However, I think it's mainly because I've subconsciously learnt to not pay
attention during the animations.

------
devx
I don't have that problem myself, but just watching the videos of iOS7 made me
think I'd be very frustrated to see all those 1 second animations long
everytime I do something. I don't think I could handle seeing those animations
hundreds of times every day, and for a couple of years of owning the device.

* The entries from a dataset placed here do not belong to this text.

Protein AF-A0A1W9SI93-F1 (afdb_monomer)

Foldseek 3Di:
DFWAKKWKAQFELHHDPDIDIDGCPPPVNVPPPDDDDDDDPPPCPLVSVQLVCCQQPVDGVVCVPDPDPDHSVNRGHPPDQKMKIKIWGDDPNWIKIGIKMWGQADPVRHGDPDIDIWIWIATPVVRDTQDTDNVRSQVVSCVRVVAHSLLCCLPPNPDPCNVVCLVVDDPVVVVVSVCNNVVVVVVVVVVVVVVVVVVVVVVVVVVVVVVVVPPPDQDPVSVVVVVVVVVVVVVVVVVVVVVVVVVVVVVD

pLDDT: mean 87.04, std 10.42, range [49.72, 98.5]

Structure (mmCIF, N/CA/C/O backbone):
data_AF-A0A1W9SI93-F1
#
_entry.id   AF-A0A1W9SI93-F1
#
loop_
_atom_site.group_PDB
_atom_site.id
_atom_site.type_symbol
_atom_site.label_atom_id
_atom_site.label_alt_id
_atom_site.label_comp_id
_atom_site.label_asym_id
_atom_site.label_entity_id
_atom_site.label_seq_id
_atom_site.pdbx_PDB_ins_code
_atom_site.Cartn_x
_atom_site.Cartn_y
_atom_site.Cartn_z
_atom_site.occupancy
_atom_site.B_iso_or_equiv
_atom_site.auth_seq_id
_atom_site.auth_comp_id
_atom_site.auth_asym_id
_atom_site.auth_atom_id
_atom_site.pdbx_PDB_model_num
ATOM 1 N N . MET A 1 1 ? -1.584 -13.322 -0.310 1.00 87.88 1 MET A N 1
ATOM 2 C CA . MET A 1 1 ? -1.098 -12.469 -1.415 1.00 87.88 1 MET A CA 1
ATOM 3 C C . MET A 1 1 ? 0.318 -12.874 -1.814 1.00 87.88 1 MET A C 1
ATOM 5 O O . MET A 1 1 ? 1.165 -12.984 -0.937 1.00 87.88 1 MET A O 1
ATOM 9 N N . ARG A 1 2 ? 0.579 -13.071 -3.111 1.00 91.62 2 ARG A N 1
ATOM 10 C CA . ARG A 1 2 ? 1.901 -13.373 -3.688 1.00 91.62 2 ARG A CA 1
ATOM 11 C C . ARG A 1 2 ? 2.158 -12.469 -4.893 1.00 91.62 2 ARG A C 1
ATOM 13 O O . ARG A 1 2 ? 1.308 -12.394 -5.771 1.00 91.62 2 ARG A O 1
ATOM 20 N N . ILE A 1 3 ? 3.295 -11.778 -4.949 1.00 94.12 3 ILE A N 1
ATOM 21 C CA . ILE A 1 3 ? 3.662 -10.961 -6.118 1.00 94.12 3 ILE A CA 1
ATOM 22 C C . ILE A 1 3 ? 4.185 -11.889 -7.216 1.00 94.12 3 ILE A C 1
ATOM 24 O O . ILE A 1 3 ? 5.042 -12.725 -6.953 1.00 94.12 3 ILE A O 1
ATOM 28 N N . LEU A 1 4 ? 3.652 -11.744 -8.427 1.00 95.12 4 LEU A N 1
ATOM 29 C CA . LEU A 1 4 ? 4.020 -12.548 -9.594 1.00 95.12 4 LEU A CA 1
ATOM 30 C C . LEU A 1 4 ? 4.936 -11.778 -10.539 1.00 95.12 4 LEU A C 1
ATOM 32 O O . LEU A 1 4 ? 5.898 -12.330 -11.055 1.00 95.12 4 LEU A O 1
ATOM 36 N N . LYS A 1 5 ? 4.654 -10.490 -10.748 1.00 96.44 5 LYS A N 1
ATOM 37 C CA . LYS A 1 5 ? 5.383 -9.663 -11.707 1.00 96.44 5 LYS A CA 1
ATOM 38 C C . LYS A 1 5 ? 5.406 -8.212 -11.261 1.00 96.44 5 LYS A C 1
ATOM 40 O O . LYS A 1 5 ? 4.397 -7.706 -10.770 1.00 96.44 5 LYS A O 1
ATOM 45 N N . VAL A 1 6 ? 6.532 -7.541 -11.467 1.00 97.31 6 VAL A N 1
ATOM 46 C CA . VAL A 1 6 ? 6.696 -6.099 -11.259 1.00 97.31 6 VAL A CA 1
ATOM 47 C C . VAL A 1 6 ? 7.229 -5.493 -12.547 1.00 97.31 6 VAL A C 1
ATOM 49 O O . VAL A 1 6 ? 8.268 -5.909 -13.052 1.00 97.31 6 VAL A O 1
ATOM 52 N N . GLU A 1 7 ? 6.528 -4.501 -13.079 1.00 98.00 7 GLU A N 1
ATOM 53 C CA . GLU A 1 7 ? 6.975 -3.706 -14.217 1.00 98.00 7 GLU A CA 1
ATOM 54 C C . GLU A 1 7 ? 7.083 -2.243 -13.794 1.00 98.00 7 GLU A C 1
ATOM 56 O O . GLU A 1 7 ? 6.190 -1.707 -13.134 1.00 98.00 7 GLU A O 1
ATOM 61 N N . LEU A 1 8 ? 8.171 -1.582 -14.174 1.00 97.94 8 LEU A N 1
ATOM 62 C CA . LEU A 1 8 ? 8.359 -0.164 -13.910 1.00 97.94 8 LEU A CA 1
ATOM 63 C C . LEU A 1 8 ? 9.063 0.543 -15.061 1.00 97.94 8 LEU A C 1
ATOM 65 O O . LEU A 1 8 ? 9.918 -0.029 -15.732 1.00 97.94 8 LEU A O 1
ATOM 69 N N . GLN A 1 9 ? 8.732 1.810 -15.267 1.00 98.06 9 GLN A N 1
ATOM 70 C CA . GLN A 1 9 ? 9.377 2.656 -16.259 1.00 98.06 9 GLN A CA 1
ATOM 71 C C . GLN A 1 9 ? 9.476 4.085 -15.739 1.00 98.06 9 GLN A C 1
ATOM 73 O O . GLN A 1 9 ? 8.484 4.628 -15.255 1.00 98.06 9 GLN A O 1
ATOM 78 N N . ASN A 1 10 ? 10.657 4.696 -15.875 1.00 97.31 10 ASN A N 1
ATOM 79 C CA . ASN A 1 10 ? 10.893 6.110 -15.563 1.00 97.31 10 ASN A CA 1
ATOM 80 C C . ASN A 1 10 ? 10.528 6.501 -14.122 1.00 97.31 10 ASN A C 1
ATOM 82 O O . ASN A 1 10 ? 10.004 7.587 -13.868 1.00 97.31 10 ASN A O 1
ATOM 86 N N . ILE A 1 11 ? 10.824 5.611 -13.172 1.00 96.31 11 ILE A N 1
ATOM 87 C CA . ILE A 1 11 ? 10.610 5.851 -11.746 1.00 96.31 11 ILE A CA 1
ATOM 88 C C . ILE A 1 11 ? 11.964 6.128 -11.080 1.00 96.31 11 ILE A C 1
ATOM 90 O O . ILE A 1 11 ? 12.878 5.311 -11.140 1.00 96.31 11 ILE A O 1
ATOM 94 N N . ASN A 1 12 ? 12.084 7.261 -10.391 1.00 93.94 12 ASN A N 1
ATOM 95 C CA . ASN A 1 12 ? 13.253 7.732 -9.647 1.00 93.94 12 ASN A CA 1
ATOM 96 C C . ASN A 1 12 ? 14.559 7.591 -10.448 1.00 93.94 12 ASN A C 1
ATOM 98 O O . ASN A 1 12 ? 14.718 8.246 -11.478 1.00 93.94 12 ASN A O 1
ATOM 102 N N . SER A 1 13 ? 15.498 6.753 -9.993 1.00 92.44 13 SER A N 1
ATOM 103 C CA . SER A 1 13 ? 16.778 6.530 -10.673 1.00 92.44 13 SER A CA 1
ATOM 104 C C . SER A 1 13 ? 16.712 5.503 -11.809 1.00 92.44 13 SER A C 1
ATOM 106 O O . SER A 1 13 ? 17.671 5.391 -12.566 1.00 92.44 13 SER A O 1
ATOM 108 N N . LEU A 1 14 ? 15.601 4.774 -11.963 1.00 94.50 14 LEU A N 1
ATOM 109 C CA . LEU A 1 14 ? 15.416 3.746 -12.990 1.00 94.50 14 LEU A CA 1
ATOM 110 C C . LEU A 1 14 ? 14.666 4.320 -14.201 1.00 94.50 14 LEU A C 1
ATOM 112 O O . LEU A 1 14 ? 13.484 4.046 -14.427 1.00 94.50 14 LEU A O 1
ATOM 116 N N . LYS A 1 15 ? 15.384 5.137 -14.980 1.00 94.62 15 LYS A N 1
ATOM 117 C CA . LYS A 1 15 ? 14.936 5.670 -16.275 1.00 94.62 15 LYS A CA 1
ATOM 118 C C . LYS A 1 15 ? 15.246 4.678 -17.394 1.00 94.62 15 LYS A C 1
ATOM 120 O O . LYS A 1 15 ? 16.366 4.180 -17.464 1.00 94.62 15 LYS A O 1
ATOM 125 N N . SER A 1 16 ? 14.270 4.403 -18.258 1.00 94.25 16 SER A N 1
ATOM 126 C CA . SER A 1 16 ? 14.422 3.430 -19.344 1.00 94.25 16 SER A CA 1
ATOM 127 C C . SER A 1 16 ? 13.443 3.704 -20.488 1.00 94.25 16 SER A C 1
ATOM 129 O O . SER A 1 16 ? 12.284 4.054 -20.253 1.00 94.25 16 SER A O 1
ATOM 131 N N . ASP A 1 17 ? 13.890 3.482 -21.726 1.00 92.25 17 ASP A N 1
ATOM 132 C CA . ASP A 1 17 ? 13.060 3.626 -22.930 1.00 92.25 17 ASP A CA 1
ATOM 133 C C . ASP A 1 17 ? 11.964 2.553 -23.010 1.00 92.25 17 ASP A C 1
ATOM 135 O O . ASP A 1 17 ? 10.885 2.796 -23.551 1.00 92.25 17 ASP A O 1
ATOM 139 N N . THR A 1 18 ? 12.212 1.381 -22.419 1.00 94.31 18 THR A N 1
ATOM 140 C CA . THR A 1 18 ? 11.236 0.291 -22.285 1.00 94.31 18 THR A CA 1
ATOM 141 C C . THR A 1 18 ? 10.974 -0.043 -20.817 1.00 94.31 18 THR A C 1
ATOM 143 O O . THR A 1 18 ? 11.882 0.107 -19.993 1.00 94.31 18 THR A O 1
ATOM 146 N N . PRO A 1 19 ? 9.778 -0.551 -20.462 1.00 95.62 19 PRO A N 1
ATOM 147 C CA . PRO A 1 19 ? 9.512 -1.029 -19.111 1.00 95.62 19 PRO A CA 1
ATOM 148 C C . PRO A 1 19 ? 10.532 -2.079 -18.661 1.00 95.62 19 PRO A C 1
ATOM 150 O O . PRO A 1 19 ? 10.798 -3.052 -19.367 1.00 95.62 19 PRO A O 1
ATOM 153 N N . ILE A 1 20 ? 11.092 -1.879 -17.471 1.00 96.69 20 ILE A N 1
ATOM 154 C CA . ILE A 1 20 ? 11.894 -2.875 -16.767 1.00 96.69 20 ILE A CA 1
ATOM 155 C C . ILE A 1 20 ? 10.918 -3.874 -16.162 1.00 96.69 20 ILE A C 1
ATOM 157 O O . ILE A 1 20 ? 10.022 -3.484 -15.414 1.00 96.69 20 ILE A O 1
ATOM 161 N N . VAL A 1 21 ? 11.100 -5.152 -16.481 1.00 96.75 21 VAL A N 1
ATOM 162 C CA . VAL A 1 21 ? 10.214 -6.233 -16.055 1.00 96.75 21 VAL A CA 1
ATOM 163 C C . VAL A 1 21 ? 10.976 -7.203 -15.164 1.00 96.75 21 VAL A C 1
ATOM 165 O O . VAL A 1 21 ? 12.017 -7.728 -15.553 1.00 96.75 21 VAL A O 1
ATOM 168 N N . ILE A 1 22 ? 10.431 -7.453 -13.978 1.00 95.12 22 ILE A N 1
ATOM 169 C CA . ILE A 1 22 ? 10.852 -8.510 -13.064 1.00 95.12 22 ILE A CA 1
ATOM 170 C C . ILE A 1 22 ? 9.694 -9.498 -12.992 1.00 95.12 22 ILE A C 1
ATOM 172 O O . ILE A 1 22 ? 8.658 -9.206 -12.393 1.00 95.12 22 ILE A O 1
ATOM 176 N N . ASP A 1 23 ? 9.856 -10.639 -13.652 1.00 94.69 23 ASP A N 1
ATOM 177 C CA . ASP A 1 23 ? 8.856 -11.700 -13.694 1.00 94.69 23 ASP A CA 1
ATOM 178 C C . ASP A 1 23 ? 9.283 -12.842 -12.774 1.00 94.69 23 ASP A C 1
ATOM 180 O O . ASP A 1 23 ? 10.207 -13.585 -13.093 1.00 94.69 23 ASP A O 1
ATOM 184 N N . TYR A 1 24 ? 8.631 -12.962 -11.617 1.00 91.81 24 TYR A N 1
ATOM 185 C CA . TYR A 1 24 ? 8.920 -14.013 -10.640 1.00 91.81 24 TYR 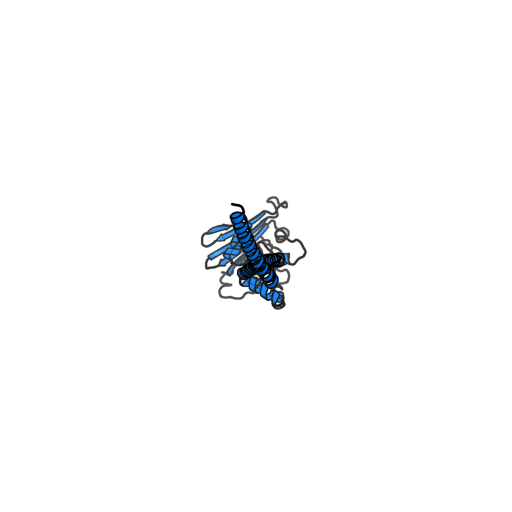A CA 1
ATOM 186 C C . TYR A 1 24 ? 8.359 -15.378 -11.060 1.00 91.81 24 TYR A C 1
ATOM 188 O O . TYR A 1 24 ? 8.541 -16.349 -10.331 1.00 91.81 24 TYR A O 1
ATOM 196 N N . GLN A 1 25 ? 7.664 -15.459 -12.200 1.00 90.38 25 GLN A N 1
ATOM 197 C CA . GLN A 1 25 ? 7.216 -16.719 -12.791 1.00 90.38 25 GLN A CA 1
ATOM 198 C C . GLN A 1 25 ? 8.209 -17.279 -13.821 1.00 90.38 25 GLN A C 1
ATOM 200 O O . GLN A 1 25 ? 7.998 -18.393 -14.295 1.00 90.38 25 GLN A O 1
ATOM 205 N N . ASP A 1 26 ? 9.266 -16.533 -14.177 1.00 91.31 26 ASP A N 1
ATOM 206 C CA . ASP A 1 26 ? 10.366 -17.036 -15.014 1.00 91.31 26 ASP A CA 1
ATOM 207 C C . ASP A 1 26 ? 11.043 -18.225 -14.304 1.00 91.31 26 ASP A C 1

I want my phone to do stuff fast, especially if it has a benchmark-breaking
chip inside. What's the point of having such a fast chip, if you can't _feel_
it's fast in everyday use?

Whoever is in charge of the design of iOS7 clearly had no coherent vision
about what iOS should do, like Scott Forestall (and Steve Jobs) did. The UI is
all over the place, and it seems filled with random design gimmicks of the
2005-era (translucency, parallax, zooming in and out, very bright colors, etc)
to make it "feel cool" or whatever. Reminds me of Vista and all of those crazy
Linux environments.

I want my OS to help me do stuff fast, and productively, not show me a circus
on the screen, with everything I do.

------
nwh
Settings.app > General > Accessibility > Reduce Motion

Doesn't remove all the whsihy in and out of Springboard.app ones though, so
you'll have to wait for a jailbreak to be completely animation-free.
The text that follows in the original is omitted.